(Items from a data source)
· · · · · · ·
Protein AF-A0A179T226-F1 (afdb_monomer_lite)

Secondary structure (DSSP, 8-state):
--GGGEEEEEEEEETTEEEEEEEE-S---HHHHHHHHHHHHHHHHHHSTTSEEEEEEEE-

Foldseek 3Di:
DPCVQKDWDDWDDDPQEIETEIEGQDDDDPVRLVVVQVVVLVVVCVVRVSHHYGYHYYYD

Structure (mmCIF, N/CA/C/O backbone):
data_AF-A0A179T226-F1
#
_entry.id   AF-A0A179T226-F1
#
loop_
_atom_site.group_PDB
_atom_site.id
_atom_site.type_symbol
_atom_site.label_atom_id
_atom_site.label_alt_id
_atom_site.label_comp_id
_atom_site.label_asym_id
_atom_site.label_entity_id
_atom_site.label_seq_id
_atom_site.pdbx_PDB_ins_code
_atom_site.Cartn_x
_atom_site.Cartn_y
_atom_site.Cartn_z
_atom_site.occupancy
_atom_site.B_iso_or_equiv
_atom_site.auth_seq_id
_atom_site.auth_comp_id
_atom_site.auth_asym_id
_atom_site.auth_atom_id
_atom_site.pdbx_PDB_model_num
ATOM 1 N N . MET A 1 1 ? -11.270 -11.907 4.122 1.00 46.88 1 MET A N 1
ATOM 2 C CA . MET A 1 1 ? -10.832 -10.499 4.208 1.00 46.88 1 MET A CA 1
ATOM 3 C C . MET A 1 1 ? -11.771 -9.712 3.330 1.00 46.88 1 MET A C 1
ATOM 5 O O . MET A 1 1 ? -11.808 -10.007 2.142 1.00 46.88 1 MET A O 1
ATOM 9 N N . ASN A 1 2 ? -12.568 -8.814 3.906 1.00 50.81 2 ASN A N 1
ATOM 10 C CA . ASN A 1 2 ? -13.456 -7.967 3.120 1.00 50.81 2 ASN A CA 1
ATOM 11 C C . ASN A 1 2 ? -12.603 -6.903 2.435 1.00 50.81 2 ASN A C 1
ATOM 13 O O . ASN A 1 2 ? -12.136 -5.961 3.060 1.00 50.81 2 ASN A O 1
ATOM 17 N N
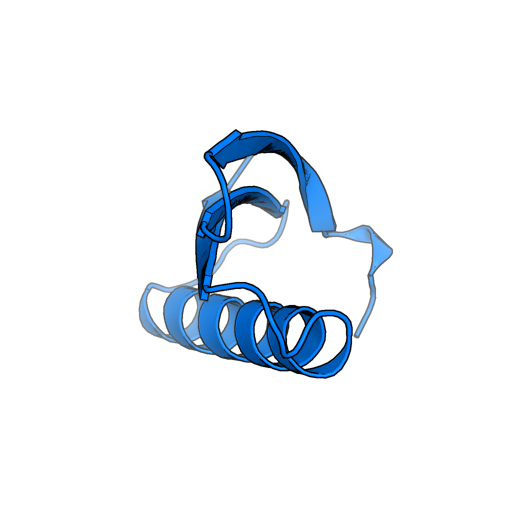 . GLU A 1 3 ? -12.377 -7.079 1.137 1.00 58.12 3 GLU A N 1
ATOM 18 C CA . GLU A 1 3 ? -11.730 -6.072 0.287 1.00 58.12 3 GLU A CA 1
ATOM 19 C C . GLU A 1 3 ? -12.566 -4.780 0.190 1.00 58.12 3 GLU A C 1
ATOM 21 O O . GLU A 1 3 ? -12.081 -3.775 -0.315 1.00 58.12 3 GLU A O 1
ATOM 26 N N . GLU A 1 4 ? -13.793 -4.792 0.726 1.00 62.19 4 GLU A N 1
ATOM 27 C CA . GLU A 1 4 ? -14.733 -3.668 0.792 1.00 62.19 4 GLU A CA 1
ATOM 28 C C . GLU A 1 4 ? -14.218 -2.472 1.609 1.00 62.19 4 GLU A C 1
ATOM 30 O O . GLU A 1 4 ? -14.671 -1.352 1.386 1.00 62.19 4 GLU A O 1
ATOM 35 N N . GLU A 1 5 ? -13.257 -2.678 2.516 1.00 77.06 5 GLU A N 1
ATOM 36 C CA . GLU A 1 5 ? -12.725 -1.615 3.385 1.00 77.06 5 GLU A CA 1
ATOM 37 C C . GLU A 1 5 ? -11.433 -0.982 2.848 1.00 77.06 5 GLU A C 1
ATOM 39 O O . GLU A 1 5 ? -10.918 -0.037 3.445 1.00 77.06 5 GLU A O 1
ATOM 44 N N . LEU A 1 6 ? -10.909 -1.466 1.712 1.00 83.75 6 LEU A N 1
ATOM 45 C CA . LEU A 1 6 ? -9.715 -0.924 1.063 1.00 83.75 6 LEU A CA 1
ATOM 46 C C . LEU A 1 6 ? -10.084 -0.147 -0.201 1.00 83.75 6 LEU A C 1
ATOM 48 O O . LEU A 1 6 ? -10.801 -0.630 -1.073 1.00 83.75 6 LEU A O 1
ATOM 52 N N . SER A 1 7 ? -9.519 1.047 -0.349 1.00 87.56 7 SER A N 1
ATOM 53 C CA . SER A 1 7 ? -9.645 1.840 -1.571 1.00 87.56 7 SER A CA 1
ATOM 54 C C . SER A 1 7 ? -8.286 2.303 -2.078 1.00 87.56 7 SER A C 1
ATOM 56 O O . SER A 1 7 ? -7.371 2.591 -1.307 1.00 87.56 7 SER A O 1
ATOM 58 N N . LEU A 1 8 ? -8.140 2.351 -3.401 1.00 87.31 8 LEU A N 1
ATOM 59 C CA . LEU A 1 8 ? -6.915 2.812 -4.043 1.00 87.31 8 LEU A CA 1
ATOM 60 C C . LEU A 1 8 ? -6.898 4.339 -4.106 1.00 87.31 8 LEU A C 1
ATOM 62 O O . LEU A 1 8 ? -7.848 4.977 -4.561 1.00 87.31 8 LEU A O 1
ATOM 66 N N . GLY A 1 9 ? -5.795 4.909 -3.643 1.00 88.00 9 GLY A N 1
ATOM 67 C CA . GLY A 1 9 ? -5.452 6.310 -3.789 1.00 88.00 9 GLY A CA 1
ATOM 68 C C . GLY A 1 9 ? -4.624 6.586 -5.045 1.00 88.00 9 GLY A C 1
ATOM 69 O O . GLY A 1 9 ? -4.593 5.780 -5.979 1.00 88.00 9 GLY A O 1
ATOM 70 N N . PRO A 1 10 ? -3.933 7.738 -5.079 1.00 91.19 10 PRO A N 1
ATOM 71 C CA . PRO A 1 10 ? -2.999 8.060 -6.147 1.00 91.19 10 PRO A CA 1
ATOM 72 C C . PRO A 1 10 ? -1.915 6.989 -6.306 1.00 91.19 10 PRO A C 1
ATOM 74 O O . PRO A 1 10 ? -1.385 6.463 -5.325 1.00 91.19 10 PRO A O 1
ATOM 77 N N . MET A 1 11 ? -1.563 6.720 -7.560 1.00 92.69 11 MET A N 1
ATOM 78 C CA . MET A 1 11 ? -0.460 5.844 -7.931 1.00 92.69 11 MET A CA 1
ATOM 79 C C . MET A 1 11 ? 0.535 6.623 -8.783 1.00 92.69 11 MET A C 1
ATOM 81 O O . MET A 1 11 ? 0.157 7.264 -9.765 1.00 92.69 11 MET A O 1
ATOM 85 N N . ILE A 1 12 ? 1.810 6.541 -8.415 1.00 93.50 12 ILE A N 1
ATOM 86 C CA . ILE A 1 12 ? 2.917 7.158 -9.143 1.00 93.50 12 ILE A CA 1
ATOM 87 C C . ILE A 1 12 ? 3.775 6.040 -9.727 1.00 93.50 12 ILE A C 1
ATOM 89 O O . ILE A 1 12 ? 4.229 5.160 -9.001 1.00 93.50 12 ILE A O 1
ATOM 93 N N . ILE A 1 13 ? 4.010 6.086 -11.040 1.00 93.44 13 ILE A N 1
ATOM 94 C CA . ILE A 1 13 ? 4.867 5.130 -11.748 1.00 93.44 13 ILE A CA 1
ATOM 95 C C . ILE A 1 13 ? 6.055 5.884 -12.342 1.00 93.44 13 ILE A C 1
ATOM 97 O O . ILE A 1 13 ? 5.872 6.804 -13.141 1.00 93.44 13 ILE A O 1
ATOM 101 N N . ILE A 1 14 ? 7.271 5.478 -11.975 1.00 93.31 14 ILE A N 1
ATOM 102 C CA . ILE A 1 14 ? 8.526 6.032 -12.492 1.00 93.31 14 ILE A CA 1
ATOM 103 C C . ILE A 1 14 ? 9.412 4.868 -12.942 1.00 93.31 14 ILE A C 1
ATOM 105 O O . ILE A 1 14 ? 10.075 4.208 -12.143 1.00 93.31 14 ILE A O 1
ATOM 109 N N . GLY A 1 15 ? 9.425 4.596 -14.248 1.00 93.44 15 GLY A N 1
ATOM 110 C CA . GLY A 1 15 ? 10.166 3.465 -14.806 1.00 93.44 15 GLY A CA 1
· · · · · · ·
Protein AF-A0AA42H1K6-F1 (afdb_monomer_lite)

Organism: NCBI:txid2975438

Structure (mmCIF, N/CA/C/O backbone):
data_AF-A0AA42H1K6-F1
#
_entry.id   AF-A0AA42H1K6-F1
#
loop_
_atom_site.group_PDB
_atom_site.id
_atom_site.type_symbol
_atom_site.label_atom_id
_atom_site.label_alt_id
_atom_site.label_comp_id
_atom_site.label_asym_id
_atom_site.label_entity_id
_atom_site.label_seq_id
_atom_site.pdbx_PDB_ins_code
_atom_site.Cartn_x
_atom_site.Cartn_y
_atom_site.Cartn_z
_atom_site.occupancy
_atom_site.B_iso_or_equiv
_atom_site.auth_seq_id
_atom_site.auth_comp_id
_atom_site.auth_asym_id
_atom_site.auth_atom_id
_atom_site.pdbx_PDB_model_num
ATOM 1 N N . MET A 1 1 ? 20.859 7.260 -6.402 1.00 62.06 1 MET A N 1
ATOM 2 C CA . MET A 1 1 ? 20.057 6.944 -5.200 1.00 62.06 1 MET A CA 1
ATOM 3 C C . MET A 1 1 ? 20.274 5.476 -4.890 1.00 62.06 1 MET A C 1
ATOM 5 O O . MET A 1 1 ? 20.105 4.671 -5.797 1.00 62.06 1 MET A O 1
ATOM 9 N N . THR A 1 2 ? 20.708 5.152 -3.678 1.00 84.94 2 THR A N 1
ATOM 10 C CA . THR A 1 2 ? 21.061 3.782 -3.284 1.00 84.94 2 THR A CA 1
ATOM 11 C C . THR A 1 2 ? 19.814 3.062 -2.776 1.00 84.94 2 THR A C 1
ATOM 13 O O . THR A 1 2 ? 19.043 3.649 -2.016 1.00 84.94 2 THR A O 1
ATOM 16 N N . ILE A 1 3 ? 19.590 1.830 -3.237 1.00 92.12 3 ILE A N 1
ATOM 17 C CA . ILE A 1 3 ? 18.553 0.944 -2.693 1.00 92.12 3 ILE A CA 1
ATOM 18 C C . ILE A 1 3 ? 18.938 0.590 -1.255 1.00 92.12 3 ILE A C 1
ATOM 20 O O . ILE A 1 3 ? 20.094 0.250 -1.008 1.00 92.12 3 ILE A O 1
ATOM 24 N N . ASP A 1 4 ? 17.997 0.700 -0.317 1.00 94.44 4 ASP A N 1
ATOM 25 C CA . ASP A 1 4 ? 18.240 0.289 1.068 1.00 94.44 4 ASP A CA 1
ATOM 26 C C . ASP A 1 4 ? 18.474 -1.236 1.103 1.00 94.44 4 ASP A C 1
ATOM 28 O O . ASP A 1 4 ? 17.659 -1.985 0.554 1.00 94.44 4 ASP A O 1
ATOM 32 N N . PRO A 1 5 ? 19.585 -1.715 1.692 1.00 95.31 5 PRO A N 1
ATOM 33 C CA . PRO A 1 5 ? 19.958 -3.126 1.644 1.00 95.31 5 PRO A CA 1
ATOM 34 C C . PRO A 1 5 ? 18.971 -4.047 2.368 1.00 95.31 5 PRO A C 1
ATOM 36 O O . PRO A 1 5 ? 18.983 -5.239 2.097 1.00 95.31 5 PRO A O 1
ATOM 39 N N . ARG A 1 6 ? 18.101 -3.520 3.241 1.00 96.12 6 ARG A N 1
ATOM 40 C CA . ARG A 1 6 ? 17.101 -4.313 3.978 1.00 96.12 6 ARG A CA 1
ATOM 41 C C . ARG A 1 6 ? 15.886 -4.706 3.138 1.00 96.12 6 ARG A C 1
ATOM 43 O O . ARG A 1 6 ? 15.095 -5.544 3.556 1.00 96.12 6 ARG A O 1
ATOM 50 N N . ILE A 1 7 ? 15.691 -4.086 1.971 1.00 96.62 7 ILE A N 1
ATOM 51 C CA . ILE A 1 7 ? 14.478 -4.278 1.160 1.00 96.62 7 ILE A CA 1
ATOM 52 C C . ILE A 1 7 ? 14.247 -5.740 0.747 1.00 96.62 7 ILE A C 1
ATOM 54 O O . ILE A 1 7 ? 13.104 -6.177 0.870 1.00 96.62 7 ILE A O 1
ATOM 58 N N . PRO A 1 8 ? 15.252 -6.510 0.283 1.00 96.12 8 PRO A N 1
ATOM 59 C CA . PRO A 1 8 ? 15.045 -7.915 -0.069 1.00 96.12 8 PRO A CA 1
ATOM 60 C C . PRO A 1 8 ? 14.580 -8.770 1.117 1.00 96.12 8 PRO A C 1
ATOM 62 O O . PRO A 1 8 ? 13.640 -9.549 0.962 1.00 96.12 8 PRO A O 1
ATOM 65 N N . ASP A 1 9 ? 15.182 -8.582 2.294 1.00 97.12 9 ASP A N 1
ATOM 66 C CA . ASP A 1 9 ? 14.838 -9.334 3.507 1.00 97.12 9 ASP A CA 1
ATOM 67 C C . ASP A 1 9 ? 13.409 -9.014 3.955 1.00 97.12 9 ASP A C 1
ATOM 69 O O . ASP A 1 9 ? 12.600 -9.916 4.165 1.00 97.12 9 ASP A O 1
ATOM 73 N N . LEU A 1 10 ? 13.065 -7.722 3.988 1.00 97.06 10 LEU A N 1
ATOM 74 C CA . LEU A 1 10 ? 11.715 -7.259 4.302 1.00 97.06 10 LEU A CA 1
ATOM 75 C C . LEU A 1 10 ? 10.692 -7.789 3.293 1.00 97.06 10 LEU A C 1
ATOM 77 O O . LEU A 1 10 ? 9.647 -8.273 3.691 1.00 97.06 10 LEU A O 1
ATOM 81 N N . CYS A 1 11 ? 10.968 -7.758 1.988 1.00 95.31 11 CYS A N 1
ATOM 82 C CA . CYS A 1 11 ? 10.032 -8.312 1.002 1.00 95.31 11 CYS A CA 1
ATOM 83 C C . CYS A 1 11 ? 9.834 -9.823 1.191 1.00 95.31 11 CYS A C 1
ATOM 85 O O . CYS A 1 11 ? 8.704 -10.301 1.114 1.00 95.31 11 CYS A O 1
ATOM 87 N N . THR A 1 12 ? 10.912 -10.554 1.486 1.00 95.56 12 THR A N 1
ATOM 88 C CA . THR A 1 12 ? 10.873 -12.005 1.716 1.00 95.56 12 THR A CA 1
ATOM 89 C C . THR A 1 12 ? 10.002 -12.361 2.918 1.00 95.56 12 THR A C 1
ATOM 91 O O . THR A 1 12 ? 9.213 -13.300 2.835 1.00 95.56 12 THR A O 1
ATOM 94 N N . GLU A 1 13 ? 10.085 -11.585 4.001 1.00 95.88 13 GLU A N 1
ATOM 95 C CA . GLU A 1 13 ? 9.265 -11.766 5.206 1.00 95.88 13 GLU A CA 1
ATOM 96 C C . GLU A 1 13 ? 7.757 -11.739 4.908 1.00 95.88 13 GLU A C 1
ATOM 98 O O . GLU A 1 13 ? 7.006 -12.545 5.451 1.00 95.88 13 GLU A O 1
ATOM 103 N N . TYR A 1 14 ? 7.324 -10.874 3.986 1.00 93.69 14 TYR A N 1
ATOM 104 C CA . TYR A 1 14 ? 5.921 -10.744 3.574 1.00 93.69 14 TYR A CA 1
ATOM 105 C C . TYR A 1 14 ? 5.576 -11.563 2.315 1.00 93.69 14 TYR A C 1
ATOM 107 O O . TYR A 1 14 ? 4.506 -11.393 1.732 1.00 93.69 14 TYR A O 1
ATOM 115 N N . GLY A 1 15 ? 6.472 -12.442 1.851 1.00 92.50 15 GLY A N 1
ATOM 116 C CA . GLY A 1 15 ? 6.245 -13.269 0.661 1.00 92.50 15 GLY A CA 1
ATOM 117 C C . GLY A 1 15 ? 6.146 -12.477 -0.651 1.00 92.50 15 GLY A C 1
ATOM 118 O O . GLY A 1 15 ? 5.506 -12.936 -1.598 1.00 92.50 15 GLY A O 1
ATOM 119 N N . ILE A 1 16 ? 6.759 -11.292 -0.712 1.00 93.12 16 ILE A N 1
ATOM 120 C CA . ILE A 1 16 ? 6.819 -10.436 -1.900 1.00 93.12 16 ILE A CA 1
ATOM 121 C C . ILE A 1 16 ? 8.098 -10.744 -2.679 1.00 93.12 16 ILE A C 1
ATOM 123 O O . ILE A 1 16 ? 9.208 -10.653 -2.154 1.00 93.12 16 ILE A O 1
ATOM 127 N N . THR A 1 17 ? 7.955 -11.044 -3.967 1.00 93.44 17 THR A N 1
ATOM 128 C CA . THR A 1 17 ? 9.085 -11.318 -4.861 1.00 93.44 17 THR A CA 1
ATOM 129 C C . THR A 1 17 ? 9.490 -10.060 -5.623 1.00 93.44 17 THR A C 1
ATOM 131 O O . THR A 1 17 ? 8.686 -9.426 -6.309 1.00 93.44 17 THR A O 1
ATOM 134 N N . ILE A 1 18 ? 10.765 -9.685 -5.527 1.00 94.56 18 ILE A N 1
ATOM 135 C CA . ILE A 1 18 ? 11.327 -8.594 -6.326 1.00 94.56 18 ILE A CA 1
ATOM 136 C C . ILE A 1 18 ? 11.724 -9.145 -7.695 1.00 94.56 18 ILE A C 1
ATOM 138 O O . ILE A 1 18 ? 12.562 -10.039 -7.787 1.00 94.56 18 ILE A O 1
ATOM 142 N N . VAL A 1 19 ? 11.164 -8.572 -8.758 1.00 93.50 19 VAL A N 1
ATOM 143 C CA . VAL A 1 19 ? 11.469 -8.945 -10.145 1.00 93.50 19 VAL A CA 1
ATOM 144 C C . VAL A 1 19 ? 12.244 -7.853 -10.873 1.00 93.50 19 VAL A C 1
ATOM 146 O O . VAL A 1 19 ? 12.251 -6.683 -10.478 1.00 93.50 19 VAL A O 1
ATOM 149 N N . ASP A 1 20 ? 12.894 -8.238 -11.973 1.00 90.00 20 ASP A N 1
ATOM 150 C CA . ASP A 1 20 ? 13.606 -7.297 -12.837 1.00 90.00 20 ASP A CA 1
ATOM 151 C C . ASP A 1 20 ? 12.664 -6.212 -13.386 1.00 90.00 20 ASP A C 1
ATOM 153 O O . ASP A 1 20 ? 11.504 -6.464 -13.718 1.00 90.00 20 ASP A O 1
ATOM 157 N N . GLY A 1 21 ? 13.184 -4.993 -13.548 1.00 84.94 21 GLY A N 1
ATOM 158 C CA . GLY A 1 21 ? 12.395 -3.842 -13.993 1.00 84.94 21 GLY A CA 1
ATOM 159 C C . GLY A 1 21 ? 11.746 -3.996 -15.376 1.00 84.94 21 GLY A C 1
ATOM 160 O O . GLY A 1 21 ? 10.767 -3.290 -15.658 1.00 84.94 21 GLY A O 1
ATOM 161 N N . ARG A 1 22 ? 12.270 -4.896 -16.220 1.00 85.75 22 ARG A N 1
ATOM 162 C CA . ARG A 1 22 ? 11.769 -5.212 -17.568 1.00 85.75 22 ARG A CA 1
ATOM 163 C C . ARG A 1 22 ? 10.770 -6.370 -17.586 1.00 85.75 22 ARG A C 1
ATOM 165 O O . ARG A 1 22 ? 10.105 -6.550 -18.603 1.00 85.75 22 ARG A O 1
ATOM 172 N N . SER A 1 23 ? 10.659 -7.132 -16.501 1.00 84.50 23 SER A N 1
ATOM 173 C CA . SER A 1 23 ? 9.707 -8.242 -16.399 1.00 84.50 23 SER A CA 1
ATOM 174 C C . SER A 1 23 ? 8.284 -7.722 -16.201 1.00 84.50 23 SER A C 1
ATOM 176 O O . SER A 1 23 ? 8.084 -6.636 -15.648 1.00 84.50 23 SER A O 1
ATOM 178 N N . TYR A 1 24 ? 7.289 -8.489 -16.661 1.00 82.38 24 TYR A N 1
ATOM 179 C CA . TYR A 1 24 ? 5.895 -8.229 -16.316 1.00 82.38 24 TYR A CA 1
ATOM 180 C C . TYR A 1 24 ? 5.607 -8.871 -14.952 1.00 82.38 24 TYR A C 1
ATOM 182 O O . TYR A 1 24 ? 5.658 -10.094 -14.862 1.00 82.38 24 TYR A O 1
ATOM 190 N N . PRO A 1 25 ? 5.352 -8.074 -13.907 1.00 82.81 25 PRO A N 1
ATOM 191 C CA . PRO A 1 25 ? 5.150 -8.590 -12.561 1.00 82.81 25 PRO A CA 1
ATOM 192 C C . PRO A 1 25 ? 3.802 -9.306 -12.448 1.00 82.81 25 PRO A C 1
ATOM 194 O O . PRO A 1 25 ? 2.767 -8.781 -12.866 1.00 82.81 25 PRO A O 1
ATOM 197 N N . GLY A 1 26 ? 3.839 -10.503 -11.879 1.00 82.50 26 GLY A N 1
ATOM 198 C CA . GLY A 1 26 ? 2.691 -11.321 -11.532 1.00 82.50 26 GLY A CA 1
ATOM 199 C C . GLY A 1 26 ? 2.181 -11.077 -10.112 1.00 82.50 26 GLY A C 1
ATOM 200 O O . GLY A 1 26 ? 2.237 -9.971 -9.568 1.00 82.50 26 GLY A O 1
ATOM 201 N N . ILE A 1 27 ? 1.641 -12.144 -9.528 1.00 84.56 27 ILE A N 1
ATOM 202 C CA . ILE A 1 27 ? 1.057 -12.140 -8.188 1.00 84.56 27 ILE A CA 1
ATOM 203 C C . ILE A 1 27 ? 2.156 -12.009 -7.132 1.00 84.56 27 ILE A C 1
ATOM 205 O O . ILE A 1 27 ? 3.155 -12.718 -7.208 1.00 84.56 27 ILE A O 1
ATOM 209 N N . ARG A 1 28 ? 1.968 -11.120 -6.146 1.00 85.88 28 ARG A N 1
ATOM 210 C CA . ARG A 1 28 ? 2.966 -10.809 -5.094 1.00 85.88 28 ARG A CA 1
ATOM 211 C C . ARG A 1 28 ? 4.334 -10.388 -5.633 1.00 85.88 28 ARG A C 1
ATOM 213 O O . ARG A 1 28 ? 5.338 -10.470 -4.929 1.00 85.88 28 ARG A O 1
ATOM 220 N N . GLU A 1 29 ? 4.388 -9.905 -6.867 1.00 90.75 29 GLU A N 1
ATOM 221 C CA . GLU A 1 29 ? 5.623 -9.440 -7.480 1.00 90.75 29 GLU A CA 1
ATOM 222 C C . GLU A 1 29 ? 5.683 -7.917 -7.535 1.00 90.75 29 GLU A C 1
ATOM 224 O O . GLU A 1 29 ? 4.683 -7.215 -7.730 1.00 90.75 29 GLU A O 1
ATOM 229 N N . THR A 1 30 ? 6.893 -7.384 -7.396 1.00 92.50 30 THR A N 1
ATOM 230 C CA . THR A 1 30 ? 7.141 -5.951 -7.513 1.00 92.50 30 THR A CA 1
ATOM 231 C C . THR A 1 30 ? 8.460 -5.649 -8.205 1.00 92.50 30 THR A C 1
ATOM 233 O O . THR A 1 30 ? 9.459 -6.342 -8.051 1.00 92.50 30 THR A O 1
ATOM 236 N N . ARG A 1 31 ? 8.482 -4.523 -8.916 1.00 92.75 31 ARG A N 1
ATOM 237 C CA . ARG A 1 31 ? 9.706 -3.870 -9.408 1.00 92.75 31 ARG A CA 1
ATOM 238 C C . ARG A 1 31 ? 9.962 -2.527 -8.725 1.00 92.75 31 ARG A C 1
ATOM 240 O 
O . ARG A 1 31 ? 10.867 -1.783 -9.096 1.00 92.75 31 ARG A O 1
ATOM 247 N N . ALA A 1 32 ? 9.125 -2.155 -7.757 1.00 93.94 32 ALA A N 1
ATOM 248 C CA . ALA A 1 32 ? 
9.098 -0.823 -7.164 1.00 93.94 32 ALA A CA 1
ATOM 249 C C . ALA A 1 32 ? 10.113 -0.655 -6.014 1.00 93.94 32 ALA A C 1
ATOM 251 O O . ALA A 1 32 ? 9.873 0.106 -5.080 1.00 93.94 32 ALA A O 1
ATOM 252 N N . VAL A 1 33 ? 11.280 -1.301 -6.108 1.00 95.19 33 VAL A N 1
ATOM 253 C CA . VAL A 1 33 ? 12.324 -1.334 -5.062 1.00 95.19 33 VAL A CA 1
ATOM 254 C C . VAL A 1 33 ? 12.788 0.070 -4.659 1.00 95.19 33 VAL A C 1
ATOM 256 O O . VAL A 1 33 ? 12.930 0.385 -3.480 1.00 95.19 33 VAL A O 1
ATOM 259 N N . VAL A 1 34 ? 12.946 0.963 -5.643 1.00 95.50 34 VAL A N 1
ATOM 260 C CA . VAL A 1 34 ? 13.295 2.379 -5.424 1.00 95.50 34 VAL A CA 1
· · · · · · ·
• **ABOUT THIS TASK**
Please output exactly the lines between the one holding "Protein AF-A0A179T226-F1 (afdb_monomer_lite)" and the one holding "ATOM 9 N N . ASN" in the records above, inclusive, and nothing more.

• **TASK SOLUTION**
Protein AF-A0A179T226-F1 (afdb_monomer_lite)

Secondary structure (DSSP, 8-state):
--GGGEEEEEEEEETTEEEEEEEE-S---HHHHHHHHHHHHHHHHHHSTTSEEEEEEEE-

Foldseek 3Di:
DPCVQKDWDDWDDDPQEIETEIEGQDDDDPVRLVVVQVVVLVVVCVVRVSHHYGYHYYYD

Structure (mmCIF, N/CA/C/O backbone):
data_AF-A0A179T226-F1
#
_entry.id   AF-A0A179T226-F1
#
loop_
_atom_site.group_PDB
_atom_site.id
_atom_site.type_symbol
_atom_site.label_atom_id
_atom_site.label_alt_id
_atom_site.label_comp_id
_atom_site.label_asym_id
_atom_site.label_entity_id
_atom_site.label_seq_id
_atom_site.pdbx_PDB_ins_code
_atom_site.Cartn_x
_atom_site.Cartn_y
_atom_site.Cartn_z
_atom_site.occupancy
_atom_site.B_iso_or_equiv
_atom_site.auth_seq_id
_atom_site.auth_comp_id
_atom_site.auth_asym_id
_atom_site.auth_atom_id
_atom_site.pdbx_PDB_model_num
ATOM 1 N N . MET A 1 1 ? -11.270 -11.907 4.122 1.00 46.88 1 MET A N 1
ATOM 2 C CA . MET A 1 1 ? -10.832 -10.499 4.208 1.00 46.88 1 MET A CA 1
ATOM 3 C C . MET A 1 1 ? -11.771 -9.712 3.330 1.00 46.88 1 MET A C 1
ATOM 5 O O . MET A 1 1 ? -11.808 -10.007 2.142 1.00 46.88 1 MET A O 1
ATOM 9 N N . ASN A 1 2 ? -12.568 -8.814 3.906 1.00 50.81 2 ASN A N 1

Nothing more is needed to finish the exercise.